On en revient à la base de ces vidéos, et à leur caractère aberrant. C’est dingue de voir des femmes d’aujourd’hui avec une aussi haute estime d’un modele de vie stéréotypée et patriarcal. C’est la mode de la « nouvelle domesticité » de ces femmes qui choisissent d’essayer de s’épanouir « au foyer ». Je pense que cela reste une bonne porte d’entrée pour appréhender ces concepts, même si le film montre des choses sans enter dans le dur du sujet.

Etes-vous entrée en contact avec ces femmes ? Ce genre de film nous invite à vous poser une drôle de question : est-ce que vous avez parlé à vos personnages ?

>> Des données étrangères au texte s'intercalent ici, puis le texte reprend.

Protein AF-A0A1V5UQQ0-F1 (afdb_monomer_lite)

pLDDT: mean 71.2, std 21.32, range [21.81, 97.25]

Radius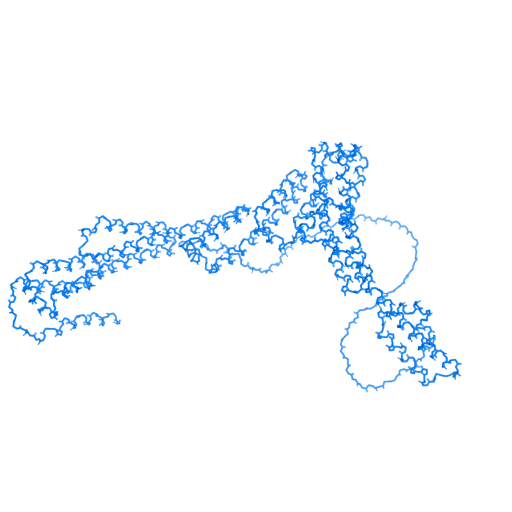 of gyration: 47.05 Å; chains: 1; bounding box: 100×80×138 Å

Secondary structure (DSSP, 8-state):
-HHHHHHHHHHHHHHHGGGS-------HHHHHHHHHHHHHHHHHHHHHHH-HHHHHHHHHHHHHHHHHS-HHHHHHHHHHTT-S-HHHHHHHIIIIIIHHHHHHHHHHHHHHHHHHHHTT-HHHHHHHHHHHHHHHHHHTTTSTT--HHHHHHHHHHHHHHHHHHHHHHHHHHHHHHHHHHHHTT-HHHHHHHHHHHHHHHHH-HHHHHHHHHH-GGGGSHHHHHHHHHHHHHHHHHHHHHHHHHHHHHTT-HHHHHHHHHHHHHHHHH-HHHHHHHHHHH-THHHHHHHHHHHHHHHHH-HHHHHHHHH-HHHHHHHHHHHHHHHTT-HHHHHHHHHHHHHHHHH-HHHHHHHHHTTTHHHHHHHHHHHHHHHHHHHHHHHHHHHHHHHT-HHHHHHHHHHHHHHHHH-HHHHHHHHHHTTS-HHHHHHHHHHHHHHHHHHHHHHHHHHHHHHHHHHHHHHHHHHHHSS--HHHHHHHHHHHHHHHHTHHHHHHHHHHH---HHHHH-S--------------------------------------------------------TT------

Sequence (574 aa):
MKKIFKSSVVFMLFFILFSVQPSYSGTAEVDTLFNETVAAGGAYEQTLGENPVAAAASANAILVKFNALTAEDQAAYAQKLGIPTAGEVKGTLQSKFIDRAYEVQWNKITAEWTTLMQAKKYDEAKTYASQVEEFLKNNAAQLPGISAEMSANYKKLSQAGMDIAAAHNDASGSITEVAGLYAEKKYKETIEKIQQYAKKAADDKNFGDALKNLIPEAADLAKYTGDLTKAVVKDYAVAQVNEYNRLISEGKMKEASKLASETAAFLKGNQQAKEIVEKEYGVNSLLICERASLDSFFKDNQDIKNAMAMYPEFKEAVEKYDRLGEAKDYLGAAKLASEWAKKCLEDANFKGVNTASGGVLLEICQKGAEAALLTGIDEAAKAFCEAFQSGDMVKAKQLADAVAEVLKAYPEYKKIVNEKLGADWEKIANDASALTVKELAARDAKVAVLAETYKQIANLYSAEVAVGGTVSVMAQAFNQALNTFAQQNSQYMAEIEKKTGIKLDALFGATASGAPAGNNAPGAQQQGEQPANGQQQSSGQAEQAPGAQSGTPPVTNQSEGTNQGNPFTSGSGN

Foldseek 3Di:
DVVVVVVVVVVVLQVVLPPDDDPFDADVLLVVLLVLVVVLVVCLVVCLVVPLLVQLQSLLVSLVSLVVDDLVNLASSCSVSVHRHSVVSNVCSQPVTNLVSVVSVVVVLVVVLVVCVVVVVLVVSLVSLVVQLVCCVVCVVPRRNHDPVSSVVSNVVSVVSNLLSVLLVVLVVLVVVLVVCVVVLVLLVSLVSLVVLLVVLVVDVSNVVSNCVVPVVVPPVVVVSLVVSLVSLVSNLVVLVVVLVVCLVVLVLVVSVVSLVVVVVSCVVPVSSVVSCCVVPNVLSSLVSLQVSLLSCCVRPVLNVVLVVVPVVSVVLNVVLNVCVVVVVLLVNLVSLLVLLVCCPVPPSNVVSCVSVVNVSNVSSVSSSLSSLLVLLVVLVVQLVVCVVVVVLVSNLVSLVSNLVSLVVCVVNQVVSCVVVVHNSNVVSVVSNVVSVVVVVVVVVVLVVLLVVLLVLLVVLVVCCVPPVDQDPVNVVSLVVNVVSCVVPVVSVVVSCVVNVDDNAVSVDDPPPDDDDDDDDDDDDDDDDDDDDDDDDDDDDDDDDDDDDDDDDDDDDDDDDDDDDDSPDPDDDD

Structure (mmCIF, N/CA/C/O backbone):
data_AF-A0A1V5UQQ0-F1
#
_entry.id   AF-A0A1V5UQQ0-F1
#
loop_
_atom_site.group_PDB
_atom_site.id
_atom_site.type_symbol
_atom_site.label_atom_id
_atom_site.label_alt_id
_atom_site.label_comp_id
_atom_site.label_asym_id
_atom_site.label_entity_id
_atom_site.label_seq_id
_atom_site.pdbx_PDB_ins_code
_atom_site.Cartn_x
_atom_site.Cartn_y
_atom_site.Cartn_z
_atom_site.occupancy
_atom_site.B_iso_or_equiv
_atom_site.auth_seq_id
_atom_site.auth_comp_id
_atom_site.auth_asym_id
_atom_site.auth_atom_id
_atom_site.pdbx_PDB_model_num
ATOM 1 N N . MET A 1 1 ? 20.881 -25.153 -41.191 1.00 28.64 1 MET A N 1
ATOM 2 C CA . MET A 1 1 ? 20.336 -25.309 -42.563 1.00 28.64 1 MET A CA 1
ATOM 3 C C . MET A 1 1 ? 19.542 -24.085 -43.040 1.00 28.64 1 MET A C 1
ATOM 5 O O . MET A 1 1 ? 20.076 -23.384 -43.885 1.00 28.64 1 MET A O 1
ATOM 9 N N . LYS A 1 2 ? 18.353 -23.741 -42.498 1.00 25.16 2 LYS A N 1
ATOM 10 C CA . LYS A 1 2 ? 17.489 -22.647 -43.035 1.00 25.16 2 LYS A CA 1
ATOM 11 C C . LYS A 1 2 ? 18.149 -21.261 -43.260 1.00 25.16 2 LYS A C 1
ATOM 13 O O . LYS A 1 2 ? 17.666 -20.528 -44.113 1.00 25.16 2 LYS A O 1
ATOM 18 N N . LYS A 1 3 ? 19.245 -20.900 -42.568 1.00 30.56 3 LYS A N 1
ATOM 19 C CA . LYS A 1 3 ? 19.997 -19.648 -42.836 1.00 30.56 3 LYS A CA 1
ATOM 20 C C . LYS A 1 3 ? 20.685 -19.619 -44.215 1.00 30.56 3 LYS A C 1
ATOM 22 O O . LYS A 1 3 ? 20.683 -18.573 -44.850 1.00 30.56 3 LYS A O 1
ATOM 27 N N . ILE A 1 4 ? 21.209 -20.750 -44.703 1.00 31.59 4 ILE A N 1
ATOM 28 C CA . ILE A 1 4 ? 21.949 -20.823 -45.982 1.00 31.59 4 ILE A CA 1
ATOM 29 C C . ILE A 1 4 ? 21.019 -20.485 -47.159 1.00 31.59 4 ILE A C 1
ATOM 31 O O . ILE A 1 4 ? 21.369 -19.694 -48.027 1.00 31.59 4 ILE A O 1
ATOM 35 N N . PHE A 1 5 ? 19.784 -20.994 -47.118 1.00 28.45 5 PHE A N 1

C’est la question majeure, et je reste partagée entre deux attitudes. En tant qu’observatrice, je constate que ces vidéos sont rendues publiques, et dans le film je n’utilise que des images qui existent sur les réseaux sociaux. On peut en apprendre beaucoup sur la vie et les souffrances de ces femmes en naviguant simplement sur internet. Et j’aime me dire que ce matériel est à disposition de tout un chacun, une fois publié.

Ceci étant dit, je leur ai demandé à toutes l’autorisation d’utiliser leurs images par mail. J’ai nourri des contacts réguliers avec Jessica (alias « Keep calm and clean » dans le film). Je voulais savoir ce qu’elle pensait de mon projet – et j’étais certaine d’utiliser ses vidéos qui me permettaient d’opérer la bascule entre le ménage et la dépression dont elle parle ouvertement. Elle a été très bienveillante, et intéressée. Je lui ai ensuite envoyé le film terminé. Elle ne m’a pas répondu tout de suite, j’étais un peu inquiète. Et puis elle a fini par m’écrire un simple « bravo, bonne continuation ». J’étais un peu perturbée, mais soulagée de ne pas l’avoir blessée.

C’est propre comment chez vous sinon ?

C’est pas très propre, à vrai dire. J’ai une grande capacité à vivre dans le désordre. C’est plutôt mon copain qui sauve la situation !

Vous continuez à travailler sur cette problématique, je crois ?

Oui, j’ai un projet de « webdoc », Sweet Home, qui est le prolongement de Clean with me (after dark). C’est le même sujet, avec la même communauté de femmes, mais je veux maintenant qu’on puisse entrer dans une maison et que le spectateur puisse fouiller lui-même à l’intérieur des pièces pour découvrir la réalité de la vie de ces femmes.

En parallèle, je travaille sur une websérie documentaire qui se déroule sur un écran d’ordinateur. Chaque épisode décrypte un type de vidéos YouTube réalisées par des femmes pour des femmes, qui en disent long sur l’image de la femme autour de nous, sur nos écrans et en dehors.